> _Task description_:
Only the lines below starting at the one containing "ATOM 178 O O" and ending at the one containing "ATOM 244 C C" belong in the answer, each copied exactly.

━━ Given entries

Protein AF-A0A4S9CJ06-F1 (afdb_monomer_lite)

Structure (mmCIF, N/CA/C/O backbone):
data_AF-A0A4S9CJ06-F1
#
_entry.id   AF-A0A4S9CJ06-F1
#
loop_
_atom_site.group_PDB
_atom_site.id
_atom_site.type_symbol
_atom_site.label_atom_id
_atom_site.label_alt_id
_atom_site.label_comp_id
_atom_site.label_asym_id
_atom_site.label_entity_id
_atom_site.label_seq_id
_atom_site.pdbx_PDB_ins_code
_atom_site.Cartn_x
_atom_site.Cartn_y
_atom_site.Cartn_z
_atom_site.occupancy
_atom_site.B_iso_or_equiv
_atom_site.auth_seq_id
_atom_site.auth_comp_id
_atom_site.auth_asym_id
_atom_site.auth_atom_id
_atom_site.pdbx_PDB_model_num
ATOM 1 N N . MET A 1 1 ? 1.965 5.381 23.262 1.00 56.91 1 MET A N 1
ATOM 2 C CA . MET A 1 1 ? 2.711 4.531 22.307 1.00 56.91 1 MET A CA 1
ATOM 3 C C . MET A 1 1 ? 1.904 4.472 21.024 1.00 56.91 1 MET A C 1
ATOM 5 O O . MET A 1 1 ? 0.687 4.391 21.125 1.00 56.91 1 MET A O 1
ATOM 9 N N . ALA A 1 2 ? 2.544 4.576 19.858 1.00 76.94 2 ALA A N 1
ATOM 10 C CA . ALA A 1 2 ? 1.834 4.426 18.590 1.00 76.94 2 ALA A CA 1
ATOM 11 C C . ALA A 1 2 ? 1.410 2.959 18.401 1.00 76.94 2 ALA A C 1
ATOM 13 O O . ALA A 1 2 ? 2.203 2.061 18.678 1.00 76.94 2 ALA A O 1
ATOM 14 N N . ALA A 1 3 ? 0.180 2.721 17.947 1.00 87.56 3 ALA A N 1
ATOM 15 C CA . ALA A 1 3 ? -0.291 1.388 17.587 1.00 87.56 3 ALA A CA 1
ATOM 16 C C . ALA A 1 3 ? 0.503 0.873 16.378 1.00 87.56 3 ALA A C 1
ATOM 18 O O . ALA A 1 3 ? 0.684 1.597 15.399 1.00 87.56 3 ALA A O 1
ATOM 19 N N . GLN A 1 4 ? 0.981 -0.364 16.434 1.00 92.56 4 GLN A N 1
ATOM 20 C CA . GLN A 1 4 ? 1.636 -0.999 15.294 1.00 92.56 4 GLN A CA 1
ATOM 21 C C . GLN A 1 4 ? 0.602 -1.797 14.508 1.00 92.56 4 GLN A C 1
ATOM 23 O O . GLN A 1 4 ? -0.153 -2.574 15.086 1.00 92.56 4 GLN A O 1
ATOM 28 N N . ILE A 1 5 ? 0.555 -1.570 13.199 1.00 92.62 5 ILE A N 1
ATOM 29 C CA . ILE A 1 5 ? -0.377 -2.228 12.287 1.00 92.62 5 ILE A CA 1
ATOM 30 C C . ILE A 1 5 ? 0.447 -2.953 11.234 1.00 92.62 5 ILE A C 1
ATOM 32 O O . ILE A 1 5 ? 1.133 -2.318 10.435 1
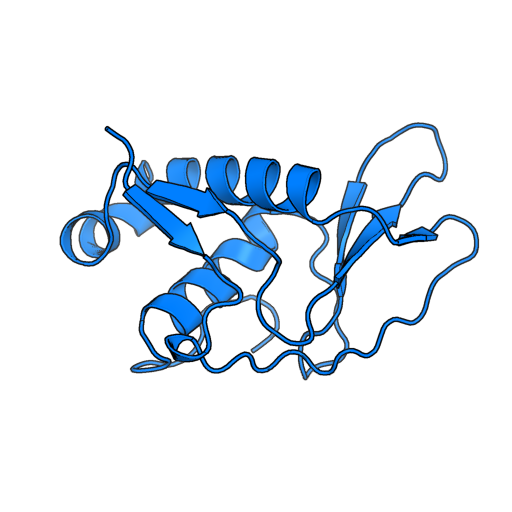.00 92.62 5 ILE A O 1
ATOM 36 N N . ASP A 1 6 ? 0.385 -4.278 11.241 1.00 94.31 6 ASP A N 1
ATOM 37 C CA . ASP A 1 6 ? 1.013 -5.099 10.211 1.00 94.31 6 ASP A CA 1
ATOM 38 C C . ASP A 1 6 ? 0.068 -5.252 9.019 1.00 94.31 6 ASP A C 1
ATOM 40 O O . ASP A 1 6 ? -0.930 -5.965 9.102 1.00 94.31 6 ASP A O 1
ATOM 44 N N . LEU A 1 7 ? 0.368 -4.574 7.912 1.00 93.00 7 LEU A N 1
ATOM 45 C CA . LEU A 1 7 ? -0.475 -4.585 6.712 1.00 93.00 7 LEU A CA 1
ATOM 46 C C . LEU A 1 7 ? -0.484 -5.942 6.001 1.00 93.00 7 LEU A C 1
ATOM 48 O O . LEU A 1 7 ? -1.402 -6.218 5.230 1.00 93.00 7 LEU A O 1
ATOM 52 N N . SER A 1 8 ? 0.502 -6.794 6.275 1.00 93.38 8 SER A N 1
ATOM 53 C CA . SER A 1 8 ? 0.569 -8.151 5.737 1.00 93.38 8 SER A CA 1
ATOM 54 C C . SER A 1 8 ? -0.277 -9.153 6.531 1.00 93.38 8 SER A C 1
ATOM 56 O O . SER A 1 8 ? -0.419 -10.306 6.117 1.00 93.38 8 SER A O 1
ATOM 58 N N . ALA A 1 9 ? -0.871 -8.726 7.655 1.00 92.69 9 ALA A N 1
ATOM 59 C CA . ALA A 1 9 ? -1.668 -9.594 8.505 1.00 92.69 9 ALA A CA 1
ATOM 60 C C . ALA A 1 9 ? -2.829 -10.240 7.716 1.00 92.69 9 ALA A C 1
ATOM 62 O O . ALA A 1 9 ? -3.570 -9.531 7.026 1.00 92.69 9 ALA A O 1
ATOM 63 N N . PRO A 1 10 ? -3.068 -11.562 7.868 1.00 90.06 10 PRO A N 1
ATOM 64 C CA . PRO A 1 10 ? -4.091 -12.283 7.101 1.00 90.06 10 PRO A CA 1
ATOM 65 C C . PRO A 1 10 ? -5.510 -11.708 7.211 1.00 90.06 10 PRO A C 1
ATOM 67 O O . PRO A 1 10 ? -6.325 -11.899 6.311 1.00 90.06 10 PRO A O 1
ATOM 70 N N . ILE A 1 11 ? -5.803 -10.981 8.295 1.00 91.38 11 ILE A N 1
ATOM 71 C CA . ILE A 1 11 ? -7.099 -10.331 8.522 1.00 91.38 11 ILE A CA 1
ATOM 72 C C . ILE A 1 11 ? -7.456 -9.306 7.440 1.00 91.38 11 ILE A C 1
ATOM 74 O O . ILE A 1 11 ? -8.633 -9.143 7.145 1.00 91.38 11 ILE A O 1
ATOM 78 N N . TYR A 1 12 ? -6.470 -8.654 6.815 1.00 89.25 12 TYR A N 1
ATOM 79 C CA . TYR A 1 12 ? -6.714 -7.635 5.791 1.00 89.25 12 TYR A CA 1
ATOM 80 C C . TYR A 1 12 ? -6.985 -8.223 4.404 1.00 89.25 12 TYR A C 1
ATOM 82 O O . TYR A 1 12 ? -7.239 -7.452 3.482 1.00 89.25 12 TYR A O 1
ATOM 90 N N . GLN A 1 13 ? -
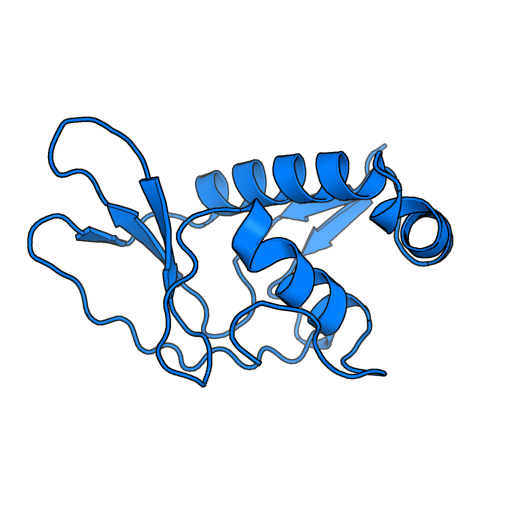6.938 -9.561 4.265 1.00 83.44 13 GLN A N 1
ATOM 91 C CA . GLN A 1 13 ? -7.209 -10.317 3.038 1.00 83.44 13 GLN A CA 1
ATOM 92 C C . GLN A 1 13 ? -6.673 -9.583 1.801 1.00 83.44 13 GLN A C 1
ATOM 94 O O . GLN A 1 13 ? -7.470 -9.012 1.082 1.00 83.44 13 GLN A O 1
ATOM 99 N N . GLY A 1 14 ? -5.360 -9.486 1.563 1.00 83.56 14 GLY A N 1
ATOM 100 C CA . GLY A 1 14 ? -4.834 -8.681 0.439 1.00 83.56 14 GLY A CA 1
ATOM 101 C C . GLY A 1 14 ? -5.444 -9.048 -0.931 1.00 83.56 14 GLY A C 1
ATOM 102 O O . GLY A 1 14 ? -5.737 -10.211 -1.188 1.00 83.56 14 GLY A O 1
ATOM 103 N N . ASP A 1 15 ? -5.674 -8.061 -1.807 1.00 92.38 15 ASP A N 1
ATOM 104 C CA . ASP A 1 15 ? -6.072 -8.244 -3.222 1.00 92.38 15 ASP A CA 1
ATOM 105 C C . ASP A 1 15 ? -4.907 -8.072 -4.200 1.00 92.38 15 ASP A C 1
ATOM 107 O O . ASP A 1 15 ? -5.110 -8.024 -5.414 1.00 92.38 15 ASP A O 1
ATOM 111 N N . GLY A 1 16 ? -3.684 -7.956 -3.696 1.00 92.12 16 GLY A N 1
ATOM 112 C CA . GLY A 1 16 ? -2.530 -7.810 -4.554 1.00 92.12 16 GLY A CA 1
ATOM 113 C C . GLY A 1 16 ? -2.352 -9.045 -5.436 1.00 92.12 16 GLY A C 1
ATOM 114 O O . GLY A 1 16 ? -2.496 -10.187 -5.003 1.00 92.12 16 GLY A O 1
ATOM 115 N N . THR A 1 17 ? -2.007 -8.815 -6.692 1.00 94.12 17 THR A N 1
ATOM 116 C CA . THR A 1 17 ? -1.800 -9.872 -7.687 1.00 94.12 17 THR A CA 1
ATOM 117 C C . THR A 1 17 ? -0.418 -10.513 -7.598 1.00 94.12 17 THR A C 1
ATOM 119 O O . THR A 1 17 ? -0.196 -11.561 -8.194 1.00 94.12 17 THR A O 1
ATOM 122 N N . GLY A 1 18 ? 0.537 -9.875 -6.913 1.00 89.25 18 GLY A N 1
ATOM 123 C CA . GLY A 1 18 ? 1.952 -10.255 -6.926 1.00 89.25 18 GLY A CA 1
ATOM 124 C C . GLY A 1 18 ? 2.648 -9.994 -8.266 1.00 89.25 18 GLY A C 1
ATOM 125 O O . GLY A 1 18 ? 3.838 -10.266 -8.404 1.00 89.25 18 GLY A O 1
ATOM 126 N N . ASN A 1 19 ? 1.933 -9.453 -9.257 1.00 85.88 19 ASN A N 1
ATOM 127 C CA . ASN A 1 19 ? 2.484 -9.201 -10.578 1.00 85.88 19 ASN A CA 1
ATOM 128 C C . ASN A 1 19 ? 3.331 -7.929 -10.562 1.00 85.88 19 ASN A C 1
ATOM 130 O O . ASN A 1 19 ? 2.828 -6.819 -10.364 1.00 85.88 19 ASN A O 1
ATOM 134 N N . VAL A 1 20 ? 4.622 -8.100 -10.831 1.00 86.19 20 VAL A N 1
ATOM 135 C CA . VAL A 1 20 ? 5.587 -7.010 -10.943 1.00 86.19 20 VAL A CA 1
ATOM 136 C C . VAL A 1 20 ? 6.297 -7.137 -12.283 1.00 86.19 20 VAL A C 1
ATOM 138 O O . VAL A 1 20 ? 7.013 -8.103 -12.529 1.00 86.19 20 VAL A O 1
ATOM 141 N N . ILE A 1 21 ? 6.095 -6.152 -13.155 1.00 82.31 21 ILE A N 1
ATOM 142 C CA . ILE A 1 21 ? 6.852 -6.011 -14.400 1.00 82.31 21 ILE A CA 1
ATOM 143 C C . ILE A 1 21 ? 7.819 -4.853 -14.182 1.00 82.31 21 ILE A C 1
ATOM 145 O O . ILE A 1 21 ? 7.382 -3.709 -14.086 1.00 82.31 21 ILE A O 1
ATOM 149 N N . LEU A 1 22 ? 9.109 -5.170 -14.060 1.00 83.19 22 LEU A N 1
ATOM 150 C CA . LEU A 1 22 ? 10.160 -4.184 -13.813 1.00 83.19 22 LEU A CA 1
ATOM 151 C C . LEU A 1 22 ? 10.648 -3.564 -15.127 1.00 83.19 22 LEU A C 1
ATOM 153 O O . LEU A 1 22 ? 10.983 -4.271 -16.079 1.00 83.19 22 LEU A O 1
ATOM 157 N N . GLY A 1 23 ? 10.731 -2.239 -15.158 1.00 82.00 23 GLY A N 1
ATOM 158 C CA . GLY A 1 23 ? 11.446 -1.474 -16.175 1.00 82.00 23 GLY A CA 1
ATOM 159 C C . GLY A 1 23 ? 12.958 -1.405 -15.922 1.00 82.00 23 GLY A C 1
ATOM 160 O O . GLY A 1 23 ? 13.459 -1.761 -14.861 1.00 82.00 23 GLY A O 1
ATOM 161 N N . ALA A 1 24 ? 13.707 -0.875 -16.894 1.00 82.25 24 ALA A N 1
ATOM 162 C CA . ALA A 1 24 ? 15.177 -0.831 -16.863 1.00 82.25 24 ALA A CA 1
ATOM 163 C C . ALA A 1 24 ? 15.792 -0.063 -15.669 1.00 82.25 24 ALA A C 1
ATOM 165 O O . ALA A 1 24 ? 16.935 -0.322 -15.307 1.00 82.25 24 ALA A O 1
ATOM 166 N N . ASN A 1 25 ? 15.042 0.857 -15.052 1.00 84.19 25 ASN A N 1
ATOM 167 C CA . ASN A 1 25 ? 15.485 1.672 -13.909 1.00 84.19 25 ASN A CA 1
ATOM 168 C C . ASN A 1 25 ? 14.722 1.334 -12.621 1.00 84.19 25 ASN A C 1
ATOM 170 O O . ASN A 1 25 ? 14.602 2.173 -11.724 1.00 84.19 25 ASN A O 1
ATOM 174 N N . GLU A 1 26 ? 14.141 0.139 -12.566 1.00 87.19 26 GLU A N 1
ATOM 175 C CA . GLU A 1 26 ? 13.317 -0.320 -11.460 1.00 87.19 26 GLU A CA 1
ATOM 176 C C . GLU A 1 26 ? 13.967 -1.487 -10.736 1.00 87.19 26 GLU A C 1
ATOM 178 O O . GLU A 1 26 ? 14.486 -2.422 -11.345 1.00 87.19 26 GLU A O 1
ATOM 183 N N . ARG A 1 27 ? 13.919 -1.437 -9.408 1.00 88.00 27 ARG A N 1
ATOM 184 C CA . ARG A 1 27 ? 14.407 -2.518 -8.559 1.00 88.00 27 ARG A CA 1
ATOM 185 C C . ARG A 1 27 ? 13.471 -2.730 -7.388 1.00 88.00 27 ARG A C 1
ATOM 187 O O . ARG A 1 27 ? 12.996 -1.764 -6.794 1.00 88.00 27 ARG A O 1
ATOM 194 N N . ILE A 1 28 ? 13.226 -3.991 -7.056 1.00 89.56 28 ILE A N 1
ATOM 195 C CA . ILE A 1 28 ? 12.498 -4.347 -5.839 1.00 89.56 28 ILE A CA 1
ATOM 196 C C . ILE A 1 28 ? 13.350 -3.911 -4.645 1.00 89.56 28 ILE A C 1
ATOM 198 O O . ILE A 1 28 ? 14.557 -4.158 -4.611 1.00 89.56 28 ILE A O 1
ATOM 202 N N . GLU A 1 29 ? 12.722 -3.242 -3.689 1.00 88.94 29 GLU A N 1
ATOM 203 C CA . GLU A 1 29 ? 13.351 -2.791 -2.449 1.00 88.94 29 GLU A CA 1
ATOM 204 C C . GLU A 1 29 ? 12.595 -3.373 -1.254 1.00 88.94 29 GLU A C 1
ATOM 206 O O . GLU A 1 29 ? 11.425 -3.737 -1.383 1.00 88.94 29 GLU A O 1
ATOM 211 N N . PRO A 1 30 ? 13.229 -3.442 -0.074 1.00 89.69 30 PRO A N 1
ATOM 212 C CA . PRO A 1 30 ? 12.529 -3.798 1.148 1.00 89.69 30 PRO A CA 1
ATOM 213 C C . PRO A 1 30 ? 11.323 -2.885 1.402 1.00 89.69 30 PRO A C 1
ATOM 215 O O . PRO A 1 30 ? 11.369 -1.668 1.182 1.00 89.69 30 PRO A O 1
ATOM 218 N N . ASP A 1 31 ? 10.263 -3.465 1.959 1.00 91.88 31 ASP A N 1
ATOM 219 C CA . ASP A 1 31 ? 9.034 -2.735 2.271 1.00 91.88 31 ASP A CA 1
ATOM 220 C C . ASP A 1 31 ? 9.229 -1.679 3.365 1.00 91.88 31 ASP A C 1
ATOM 222 O O . ASP A 1 31 ? 8.432 -0.753 3.459 1.00 91.88 31 ASP A O 1
ATOM 226 N N . THR A 1 32 ? 10.290 -1.758 4.175 1.00 91.31 32 THR A N 1
ATOM 227 C CA . THR A 1 32 ? 10.539 -0.835 5.294 1.00 91.31 32 THR A CA 1
ATOM 228 C C . THR A 1 32 ? 10.468 0.635 4.874 1.00 91.31 32 THR A C 1
ATOM 230 O O . THR A 1 32 ? 9.790 1.427 5.529 1.00 91.31 32 THR A O 1
ATOM 233 N N . GLU A 1 33 ? 11.125 1.014 3.772 1.00 87.62 33 GLU A N 1
ATOM 234 C CA . GLU A 1 33 ? 11.086 2.399 3.278 1.00 87.62 33 GLU A CA 1
ATOM 235 C C . GLU A 1 33 ? 9.674 2.788 2.815 1.00 87.62 33 GLU A C 1
ATOM 237 O O . GLU A 1 33 ? 9.196 3.889 3.111 1.00 87.62 33 GLU A O 1
ATOM 242 N N . ALA A 1 34 ? 8.972 1.863 2.152 1.00 91.88 34 ALA A N 1
ATOM 243 C CA . ALA A 1 34 ? 7.603 2.079 1.711 1.00 91.88 34 ALA A CA 1
ATOM 244 C C . ALA A 1 34 ? 6.640 2.249 2.883 1.00 91.88 34 ALA A C 1
ATOM 246 O O . ALA A 1 34 ? 5.876 3.210 2.909 1.00 91.88 34 ALA A O 1
ATOM 247 N N . LEU A 1 35 ? 6.707 1.378 3.886 1.00 95.00 35 LEU A N 1
ATOM 248 C CA . LEU A 1 35 ? 5.858 1.428 5.073 1.00 95.00 35 LEU A CA 1
ATOM 249 C C . LEU A 1 35 ? 6.068 2.720 5.867 1.00 95.00 35 LEU A C 1
ATOM 251 O O . LEU A 1 35 ? 5.096 3.295 6.363 1.00 95.00 35 LEU A O 1
ATOM 255 N N . ILE A 1 36 ? 7.301 3.237 5.932 1.00 92.25 36 ILE A N 1
ATOM 256 C CA . ILE A 1 36 ? 7.588 4.557 6.512 1.00 92.25 36 ILE A CA 1
ATOM 257 C C . ILE A 1 36 ? 6.891 5.656 5.699 1.00 92.25 36 ILE A C 1
ATOM 259 O O . ILE A 1 36 ? 6.136 6.455 6.262 1.00 92.25 36 ILE A O 1
ATOM 263 N N . ALA A 1 37 ? 7.086 5.685 4.377 1.00 91.38 37 ALA A N 1
ATOM 264 C CA . ALA A 1 37 ? 6.480 6.691 3.503 1.00 91.38 37 ALA A CA 1
ATOM 265 C C . ALA A 1 37 ? 4.940 6.662 3.554 1.00 91.38 37 ALA A C 1
ATOM 267 O O . ALA A 1 37 ? 4.295 7.707 3.671 1.00 91.38 37 ALA A O 1
ATOM 268 N N . ILE A 1 38 ? 4.353 5.466 3.535 1.00 94.25 38 ILE A N 1
ATOM 269 C CA . ILE A 1 38 ? 2.913 5.228 3.657 1.00 94.25 38 ILE A CA 1
ATOM 270 C C . ILE A 1 38 ? 2.413 5.670 5.034 1.00 94.25 38 ILE A C 1
ATOM 272 O O . ILE A 1 38 ? 1.396 6.353 5.112 1.00 94.25 38 ILE A O 1
ATOM 276 N N . THR A 1 39 ? 3.129 5.358 6.119 1.00 94.75 39 THR A N 1
ATOM 277 C CA . THR A 1 39 ? 2.768 5.813 7.474 1.00 94.75 39 THR A CA 1
ATOM 278 C C . THR A 1 39 ? 2.697 7.340 7.531 1.00 94.75 39 THR A C 1
ATOM 280 O O . THR A 1 39 ? 1.741 7.904 8.067 1.00 94.75 39 THR A O 1
ATOM 283 N N . HIS A 1 40 ? 3.677 8.037 6.948 1.00 92.94 40 HIS A N 1
ATOM 284 C CA . HIS A 1 40 ? 3.663 9.499 6.876 1.00 92.94 40 HIS A CA 1
ATOM 285 C C . HIS A 1 40 ? 2.499 10.036 6.034 1.00 92.94 40 HIS A C 1
ATOM 287 O O . HIS A 1 40 ? 1.849 11.003 6.440 1.00 92.94 40 HIS A O 1
ATOM 293 N N . ALA A 1 41 ? 2.218 9.415 4.886 1.00 93.00 41 ALA A N 1
ATOM 294 C CA . ALA A 1 41 ? 1.104 9.790 4.021 1.00 93.00 41 ALA A CA 1
ATOM 295 C C . ALA A 1 41 ? -0.254 9.583 4.710 1.00 93.00 41 ALA A C 1
ATOM 297 O O . ALA A 1 41 ? -1.088 10.488 4.711 1.00 93.00 41 ALA A O 1
ATOM 298 N N . PHE A 1 42 ? -0.439 8.441 5.371 1.00 93.62 42 PHE A N 1
ATOM 299 C CA . PHE A 1 42 ? -1.646 8.099 6.114 1.00 93.62 42 PHE A CA 1
ATOM 300 C C . PHE A 1 42 ? -1.899 9.084 7.252 1.00 93.62 42 PHE A C 1
ATOM 302 O O . PHE A 1 42 ? -2.982 9.654 7.345 1.00 93.62 42 PHE A O 1
ATOM 309 N N . ARG A 1 43 ? -0.879 9.389 8.064 1.00 91.50 43 ARG A N 1
ATOM 310 C CA . ARG A 1 43 ? -0.990 10.399 9.131 1.00 91.50 43 ARG A CA 1
ATOM 311 C C . ARG A 1 43 ? -1.338 11.782 8.584 1.00 91.50 43 ARG A C 1
ATOM 313 O O . ARG A 1 43 ? -2.135 12.497 9.183 1.00 91.50 43 ARG A O 1
ATOM 320 N N . ARG A 1 44 ? -0.772 12.168 7.435 1.00 90.94 44 ARG A N 1
ATOM 321 C CA . ARG A 1 44 ? -1.114 13.438 6.778 1.00 90.94 44 ARG A CA 1
ATOM 322 C C . ARG A 1 44 ? -2.580 13.465 6.341 1.00 90.94 44 ARG A C 1
ATOM 324 O O . ARG A 1 44 ? -3.250 14.461 6.597 1.00 90.94 44 ARG A O 1
ATOM 331 N N . MET A 1 45 ? -3.077 12.383 5.740 1.00 90.44 45 MET A N 1
ATOM 332 C CA . MET A 1 45 ? -4.493 12.239 5.384 1.00 90.44 45 MET A CA 1
ATOM 333 C C . MET A 1 45 ? -5.382 12.299 6.634 1.00 90.44 45 MET A C 1
ATOM 335 O O . MET A 1 45 ? -6.354 13.053 6.649 1.00 90.44 45 MET A O 1
ATOM 339 N N . LEU A 1 46 ? -5.009 11.586 7.703 1.00 89.19 46 LEU A N 1
ATOM 340 C CA . LEU A 1 46 ? -5.724 11.606 8.979 1.00 89.19 46 LEU A CA 1
ATOM 341 C C . LEU A 1 46 ? -5.784 12.998 9.605 1.00 89.19 46 LEU A C 1
ATOM 343 O O . LEU A 1 46 ? -6.753 13.291 10.291 1.00 89.19 46 LEU A O 1
ATOM 347 N N . ASN A 1 47 ? -4.785 13.854 9.396 1.00 88.69 47 ASN A N 1
ATOM 348 C CA . ASN A 1 47 ? -4.789 15.235 9.887 1.00 88.69 47 ASN A CA 1
ATOM 349 C C . ASN A 1 47 ? -5.663 16.173 9.042 1.00 88.69 47 ASN A C 1
ATOM 351 O O . ASN A 1 47 ? -6.076 17.221 9.536 1.00 88.69 47 ASN A O 1
ATOM 355 N N . GLY A 1 48 ? -5.957 15.804 7.794 1.00 87.25 48 GLY A N 1
ATOM 356 C CA . GLY A 1 48 ? -6.782 16.586 6.879 1.00 87.25 48 GLY A CA 1
ATOM 357 C C . GLY A 1 48 ? -8.294 16.378 7.056 1.00 87.25 48 GLY A C 1
ATOM 358 O O . GLY A 1 48 ? -8.733 15.619 7.925 1.00 87.25 48 GLY A O 1
ATOM 359 N N . PRO A 1 49 ? -9.114 17.019 6.200 1.00 84.69 49 PRO A N 1
ATOM 360 C CA . PRO A 1 49 ? -10.576 16.901 6.236 1.00 84.69 49 PRO A CA 1
ATOM 361 C C . PRO A 1 49 ? -11.078 15.462 6.052 1.00 84.69 49 PRO A C 1
ATOM 363 O O . PRO A 1 49 ? -12.001 15.037 6.739 1.00 84.69 49 PRO A O 1
ATOM 366 N N . GLN A 1 50 ? -10.421 14.687 5.181 1.00 78.38 50 GLN A N 1
ATOM 367 C CA . GLN A 1 50 ? -10.741 13.273 4.929 1.00 78.38 50 GLN A CA 1
ATOM 368 C C . GLN A 1 50 ? -10.502 12.379 6.159 1.00 78.38 50 GLN A C 1
ATOM 370 O O . GLN A 1 50 ? -11.067 11.296 6.264 1.00 78.38 50 GLN A O 1
ATOM 375 N N . GLY A 1 51 ? -9.685 12.836 7.112 1.00 80.75 51 GLY A N 1
ATOM 376 C CA . GLY A 1 51 ? -9.339 12.096 8.315 1.00 80.75 51 GLY A CA 1
ATOM 377 C C . GLY A 1 51 ? -10.347 12.190 9.458 1.00 80.75 51 GLY A C 1
ATOM 378 O O . GLY A 1 51 ? -10.221 11.435 10.416 1.00 80.75 51 GLY A O 1
ATOM 379 N N . VAL A 1 52 ? -11.334 13.095 9.409 1.00 81.50 52 VAL A N 1
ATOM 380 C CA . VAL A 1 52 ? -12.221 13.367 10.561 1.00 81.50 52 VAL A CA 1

━━━━

> _Response below_:
ATOM 178 O O . GLU A 1 26 ? 14.486 -2.422 -11.345 1.00 87.19 26 GLU A O 1
ATOM 183 N N . ARG A 1 27 ? 13.919 -1.437 -9.408 1.00 88.00 27 ARG A N 1
ATOM 184 C CA . ARG A 1 27 ? 14.407 -2.518 -8.559 1.00 88.00 27 ARG A CA 1
ATOM 185 C C . ARG A 1 27 ? 13.471 -2.730 -7.388 1.00 88.00 27 ARG A C 1
ATOM 187 O O . ARG A 1 27 ? 12.996 -1.764 -6.794 1.00 88.00 27 ARG A O 1
ATOM 194 N N . ILE A 1 28 ? 13.226 -3.991 -7.056 1.00 89.56 28 ILE A N 1
ATOM 195 C CA . ILE A 1 28 ? 12.498 -4.347 -5.839 1.00 89.56 28 ILE A CA 1
ATOM 196 C C . ILE A 1 28 ? 13.350 -3.911 -4.645 1.00 89.56 28 ILE A C 1
ATOM 198 O O . ILE A 1 28 ? 14.557 -4.158 -4.611 1.00 89.56 28 ILE A O 1
ATOM 202 N N . GLU A 1 29 ? 12.722 -3.242 -3.689 1.00 88.94 29 GLU A N 1
ATOM 203 C CA . GLU A 1 29 ? 13.351 -2.791 -2.449 1.00 88.94 29 GLU A CA 1
ATOM 204 C C . GLU A 1 29 ? 12.595 -3.373 -1.254 1.00 88.94 29 GLU A C 1
ATOM 206 O O . GLU A 1 29 ? 11.425 -3.737 -1.383 1.00 88.94 29 GLU A O 1
ATOM 211 N N . PRO A 1 30 ? 13.229 -3.442 -0.074 1.00 89.69 30 PRO A N 1
ATOM 212 C CA . PRO A 1 30 ? 12.529 -3.798 1.148 1.00 89.69 30 PRO A CA 1
ATOM 213 C C . PRO A 1 30 ? 11.323 -2.885 1.402 1.00 89.69 30 PRO A C 1
ATOM 215 O O . PRO A 1 30 ? 11.369 -1.668 1.182 1.00 89.69 30 PRO A O 1
ATOM 218 N N . ASP A 1 31 ? 10.263 -3.465 1.959 1.00 91.88 31 ASP A N 1
ATOM 219 C CA . ASP A 1 31 ? 9.034 -2.735 2.271 1.00 91.88 31 ASP A CA 1
ATOM 220 C C . ASP A 1 31 ? 9.229 -1.679 3.365 1.00 91.88 31 ASP A C 1
ATOM 222 O O . ASP A 1 31 ? 8.432 -0.753 3.459 1.00 91.88 31 ASP A O 1
ATOM 226 N N . THR A 1 32 ? 10.290 -1.758 4.175 1.00 91.31 32 THR A N 1
ATOM 227 C CA . THR A 1 32 ? 10.539 -0.835 5.294 1.00 91.31 32 THR A CA 1
ATOM 228 C C . THR A 1 32 ? 10.468 0.635 4.874 1.00 91.31 32 THR A C 1
ATOM 230 O O . THR A 1 32 ? 9.790 1.427 5.529 1.00 91.31 32 THR A O 1
ATOM 233 N N . GLU A 1 33 ? 11.125 1.014 3.772 1.00 87.62 33 GLU A N 1
ATOM 234 C CA . GLU A 1 33 ? 11.086 2.399 3.278 1.00 87.62 33 GLU A CA 1
ATOM 235 C C . GLU A 1 33 ? 9.674 2.788 2.815 1.00 87.62 33 GLU A C 1
ATOM 237 O O . GLU A 1 33 ? 9.196 3.889 3.111 1.00 87.62 33 GLU A O 1
ATOM 242 N N . ALA A 1 34 ? 8.972 1.863 2.152 1.00 91.88 34 ALA A N 1
ATOM 243 C CA . ALA A 1 34 ? 7.603 2.079 1.711 1.00 91.88 34 ALA A CA 1
ATOM 244 C C . ALA A 1 34 ? 6.640 2.249 2.883 1.00 91.88 34 ALA A C 1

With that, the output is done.